Here, I have a directly attached network 192.0.2.0/24 on R4 where EIGRP is running in a VRF. The R4's interface towards a different router R3 is configured with ip vrf sitemap command that associates the interface with the SoO of 1:1. When I disconnect the 192.0.2.0/24 from R4, its sends queries to R3. R3 is configured to advertise the same network 192.0.2.0/24 with the SoO TLV aready set to 1:1, and the R4 drops it.

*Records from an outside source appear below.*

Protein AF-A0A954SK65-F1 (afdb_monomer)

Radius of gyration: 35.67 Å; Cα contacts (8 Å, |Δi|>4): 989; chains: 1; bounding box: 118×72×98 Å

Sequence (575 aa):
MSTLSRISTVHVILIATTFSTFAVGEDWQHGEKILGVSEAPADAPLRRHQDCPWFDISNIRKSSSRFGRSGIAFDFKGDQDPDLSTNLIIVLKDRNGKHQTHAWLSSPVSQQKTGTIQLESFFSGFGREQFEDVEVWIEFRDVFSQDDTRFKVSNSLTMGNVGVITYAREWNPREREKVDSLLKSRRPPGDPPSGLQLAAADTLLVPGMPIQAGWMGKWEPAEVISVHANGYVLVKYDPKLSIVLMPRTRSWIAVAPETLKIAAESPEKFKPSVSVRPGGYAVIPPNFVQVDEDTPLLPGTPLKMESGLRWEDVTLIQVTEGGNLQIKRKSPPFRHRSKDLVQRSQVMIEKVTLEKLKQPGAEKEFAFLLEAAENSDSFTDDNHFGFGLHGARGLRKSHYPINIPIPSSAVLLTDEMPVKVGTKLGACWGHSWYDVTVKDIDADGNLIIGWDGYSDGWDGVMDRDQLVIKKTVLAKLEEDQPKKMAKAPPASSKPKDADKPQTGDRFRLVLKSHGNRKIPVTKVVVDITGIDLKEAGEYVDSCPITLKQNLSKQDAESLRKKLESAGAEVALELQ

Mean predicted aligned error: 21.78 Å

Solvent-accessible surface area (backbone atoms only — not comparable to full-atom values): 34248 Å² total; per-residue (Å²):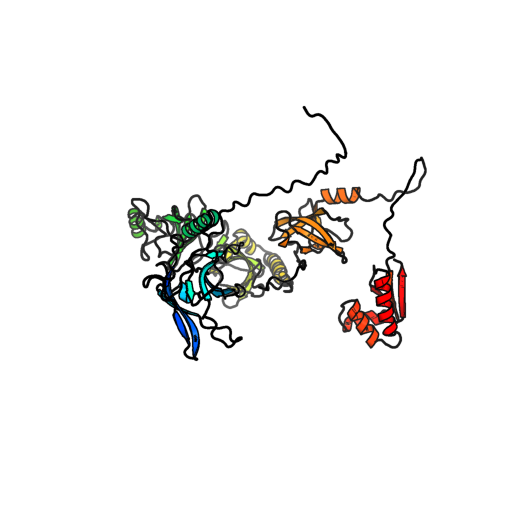 140,84,80,89,77,92,87,86,89,84,92,78,90,75,89,75,79,87,73,81,76,75,80,74,73,91,82,72,75,58,50,48,84,67,36,38,66,91,75,33,57,97,87,48,53,33,42,45,32,92,90,38,81,59,47,38,39,32,72,74,39,86,35,68,48,100,82,72,44,65,28,44,28,30,34,41,35,40,38,98,66,52,85,63,76,60,48,34,26,42,40,43,34,41,66,79,70,78,48,78,47,76,46,72,60,51,70,69,61,40,71,37,51,60,53,73,51,70,49,61,72,86,66,92,79,69,97,66,87,83,68,56,36,28,37,44,36,38,29,44,41,42,85,86,50,97,74,67,49,70,46,77,40,37,42,48,30,23,42,53,82,59,85,64,83,56,67,49,50,76,78,51,73,70,53,50,52,51,48,54,49,50,51,21,62,74,39,50,28,74,84,64,63,90,80,38,43,68,37,51,77,80,54,82,76,54,39,27,35,74,32,33,32,46,53,64,40,33,78,38,51,25,31,30,49,41,75,45,96,91,45,36,31,36,33,36,35,60,89,77,72,47,73,45,82,37,60,38,55,72,54,31,36,26,34,41,67,67,58,45,50,44,46,73,77,45,49,82,77,34,62,40,96,58,54,57,52,90,96,54,71,27,70,61,57,87,64,50,42,76,36,53,92,86,56,85,80,57,45,16,39,70,33,34,33,72,56,74,73,36,77,41,56,26,32,32,61,41,73,44,96,86,67,32,35,30,29,38,76,74,76,86,85,90,71,95,78,64,70,44,78,40,54,44,83,58,31,31,33,40,52,68,59,59,55,44,65,74,40,94,64,36,69,61,58,21,44,53,44,30,53,58,57,63,64,64,70,75,72,72,85,77,76,74,85,62,98,62,79,93,84,75,100,66,79,46,77,52,92,42,70,71,87,59,86,77,53,93,64,39,42,78,35,51,93,87,56,81,80,56,72,69,41,71,34,33,36,40,52,97,90,39,82,38,59,26,31,28,69,41,69,50,99,89,68,36,36,30,34,35,50,68,95,59,65,81,91,64,37,26,34,33,59,53,81,34,30,29,34,40,50,75,56,50,54,52,47,59,65,72,46,86,78,91,74,80,87,88,91,90,88,91,90,85,88,83,88,91,84,80,82,82,82,74,69,26,25,29,40,31,39,54,36,36,66,97,27,53,70,57,31,31,53,54,46,24,74,73,63,72,48,55,76,72,57,25,50,59,56,56,70,52,46,70,36,77,70,50,68,78,24,47,65,68,56,43,53,52,52,46,51,56,40,43,74,36,44,27,45,70,47,80,42,82,101

Structure (mmCIF, N/CA/C/O backbone):
data_AF-A0A954SK65-F1
#
_entry.id   AF-A0A954SK65-F1
#
loop_
_atom_site.group_PDB
_atom_site.id
_atom_site.type_symbol
_atom_site.label_atom_id
_atom_site.label_alt_id
_atom_site.label_comp_id
_atom_site.label_asym_id
_atom_site.label_entity_id
_atom_site.label_seq_id
_atom_site.pdbx_PDB_ins_code
_atom_site.Cartn_x
_atom_site.Cartn_y
_atom_site.Cartn_z
_atom_site.occupancy
_atom_site.B_iso_or_equiv
_atom_site.auth_seq_id
_atom_site.auth_comp_id
_atom_site.auth_asym_id
_atom_site.auth_atom_id
_atom_site.pdbx_PDB_model_num
ATOM 1 N N . MET A 1 1 ? 77.615 -32.184 28.680 1.00 30.53 1 MET A N 1
ATOM 2 C CA . MET A 1 1 ? 78.042 -30.861 29.188 1.00 30.53 1 MET A CA 1
ATOM 3 C C . MET A 1 1 ? 77.001 -29.859 28.703 1.00 30.53 1 MET A C 1
ATOM 5 O O . MET A 1 1 ? 76.870 -29.747 27.502 1.00 30.53 1 MET A O 1
ATOM 9 N N . SER A 1 2 ? 76.148 -29.216 29.491 1.00 31.59 2 SER A N 1
ATOM 10 C CA . SER A 1 2 ? 76.064 -29.028 30.937 1.00 31.59 2 SER A CA 1
ATOM 11 C C . SER A 1 2 ? 74.610 -29.136 31.413 1.00 31.59 2 SER A C 1
ATOM 13 O O . SER A 1 2 ? 73.662 -28.716 30.762 1.00 31.59 2 SER A O 1
ATOM 15 N N . THR A 1 3 ? 74.526 -29.753 32.573 1.00 29.33 3 THR A N 1
ATOM 16 C CA . THR A 1 3 ? 73.438 -30.142 33.461 1.00 29.33 3 THR A CA 1
ATOM 17 C C . THR A 1 3 ? 72.669 -28.980 34.112 1.00 29.33 3 THR A C 1
ATOM 19 O O . THR A 1 3 ? 73.269 -27.942 34.357 1.00 29.33 3 THR A O 1
ATOM 22 N N . LEU A 1 4 ? 71.442 -29.301 34.573 1.00 26.95 4 LEU A N 1
ATOM 23 C CA . LEU A 1 4 ? 70.757 -28.802 35.794 1.00 26.95 4 LEU A CA 1
ATOM 24 C C . LEU A 1 4 ? 70.366 -27.304 35.832 1.00 26.95 4 LEU A C 1
ATOM 26 O O . LEU A 1 4 ? 71.064 -26.455 35.315 1.00 26.95 4 LEU A O 1
ATOM 30 N N . SER A 1 5 ? 69.330 -26.831 36.523 1.00 26.17 5 SER A N 1
ATOM 31 C CA . SER A 1 5 ? 68.102 -27.367 37.118 1.00 26.17 5 SER A CA 1
ATOM 32 C C . SER A 1 5 ? 67.393 -26.173 37.774 1.00 26.17 5 SER A C 1
ATOM 34 O O . SER A 1 5 ? 68.105 -25.380 38.379 1.00 26.17 5 SER A O 1
ATOM 36 N N . ARG A 1 6 ? 66.045 -26.208 37.838 1.00 28.11 6 ARG A N 1
ATOM 37 C CA . ARG A 1 6 ? 65.226 -25.849 39.033 1.00 28.11 6 ARG A CA 1
ATOM 38 C C . ARG A 1 6 ? 65.212 -24.353 39.456 1.00 28.11 6 ARG A C 1
ATOM 40 O O . ARG A 1 6 ? 66.228 -23.692 39.396 1.00 28.11 6 ARG A O 1
ATOM 47 N N . ILE A 1 7 ? 64.149 -23.689 39.926 1.00 27.98 7 ILE A N 1
ATOM 48 C CA . ILE A 1 7 ? 62.894 -23.948 40.677 1.00 27.98 7 ILE A CA 1
ATOM 49 C C . ILE A 1 7 ? 62.107 -22.600 40.529 1.00 27.98 7 ILE A C 1
ATOM 51 O O . ILE A 1 7 ? 62.749 -21.556 40.486 1.00 27.98 7 ILE A O 1
ATOM 55 N N . SER A 1 8 ? 60.793 -22.508 40.266 1.00 26.53 8 SER A N 1
ATOM 56 C CA . SER A 1 8 ? 59.697 -22.666 41.240 1.00 26.53 8 SER A CA 1
ATOM 57 C C . SER A 1 8 ? 58.308 -22.725 40.583 1.00 26.53 8 SER A C 1
ATOM 59 O O . SER A 1 8 ? 57.980 -21.967 39.677 1.00 26.53 8 SER A O 1
ATOM 61 N N . THR A 1 9 ? 57.505 -23.621 41.142 1.00 25.50 9 THR A N 1
ATOM 62 C CA . THR A 1 9 ? 56.083 -23.971 41.006 1.00 25.50 9 THR A CA 1
ATOM 63 C C . THR A 1 9 ? 55.087 -22.799 41.124 1.00 25.50 9 THR A C 1
ATOM 65 O O . THR A 1 9 ? 55.299 -21.936 41.963 1.00 25.50 9 THR A O 1
ATOM 68 N N . VAL A 1 10 ? 53.987 -22.792 40.345 1.00 23.09 10 VAL A N 1
ATOM 69 C CA . VAL A 1 10 ? 52.583 -23.106 40.746 1.00 23.09 10 VAL A CA 1
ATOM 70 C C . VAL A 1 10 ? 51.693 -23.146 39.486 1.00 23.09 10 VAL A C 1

Please observe for yourself:

R4#show run int s1/0

Building configuration...

Current configuration : 169 bytes

!

interface Serial1/0

description => Interface towards R3 <=

ip vrf forwarding V1

ip vrf sitemap SoO

ip address 10.0.34.4 255.255.255.0

serial restart-delay 0

end

R4#show ip route vrf V1

Routing Table: V1

Codes: C - connected, S - static, R - RIP, M - mobile, B - BGP

       D - EIGRP, EX - EIGRP external, O - OSPF, IA - OSPF inter area

       N1 - OSPF NSSA external type 1, N2 - OSPF NSSA external type 2

       E1 - OSPF external type 1, E2 - OSPF external type 2

       i - IS-IS, su - IS-IS summary, L1 - IS-IS level-1, L2 - IS-IS level-2

       ia - IS-IS inter area, * - candidate default, U - per-user static route

       o - ODR, P - periodic downloaded static route

Gateway of last resort is not set

     10.0.0.0/24 is subnetted, 2 subnets

D       10.0.23.0 [90/2681856] via 10.0.34.3, 00:15:14, Serial1/0

C       10.0.34.0 is directly connected, Serial1/0

C    192.0.2.0/24 is directly connected, Loopback0

R4#conf t

Enter configuration commands, one per line.  End with CNTL/Z.

R4(config)#int lo0

R4(config-if)#shut

R4(config-if)#

*Mar  1 00:41:11.839: IP-EIGRP(V1:1): 192.0.2.0/24 - not in IP routing table

*Mar  1 00:41:11.839: IP-EIGRP(V1:1): Int 192.0.2.0/24 metric 4294967295 - 0 4294967295

*Mar  1 00:41:11.859: IP-EIGRP(V1:1): Processing incoming REPLY packet

*Mar  1 00:41:11.863: IP-EIGRP(V1:1): Int 192.0.2.0/24 M 2809856 - 1657856 1152000 SM 2297856 - 1657856 640000- SoO Loop

*Mar  1 00:41:11.915: IP-EIGRP(V1:1): Processing incoming UPDATE packet

*Mar  1 00:41:11.915: IP-EIGRP(V1:1): Int 192.0.2.0/24 M 2809856 - 1657856 1152000 SM 2297856 - 1657856 640000- SoO Loop

So it seems that the SoO protects also the Query/Reply process.

However, can you specify in more detail the routing loop or the redistribution loop your are trying to solve? Perhaps we're approaching the problem from a wrong end. Can you in detail explain what redistribution loop or suboptimal routing you have observed? Thank you!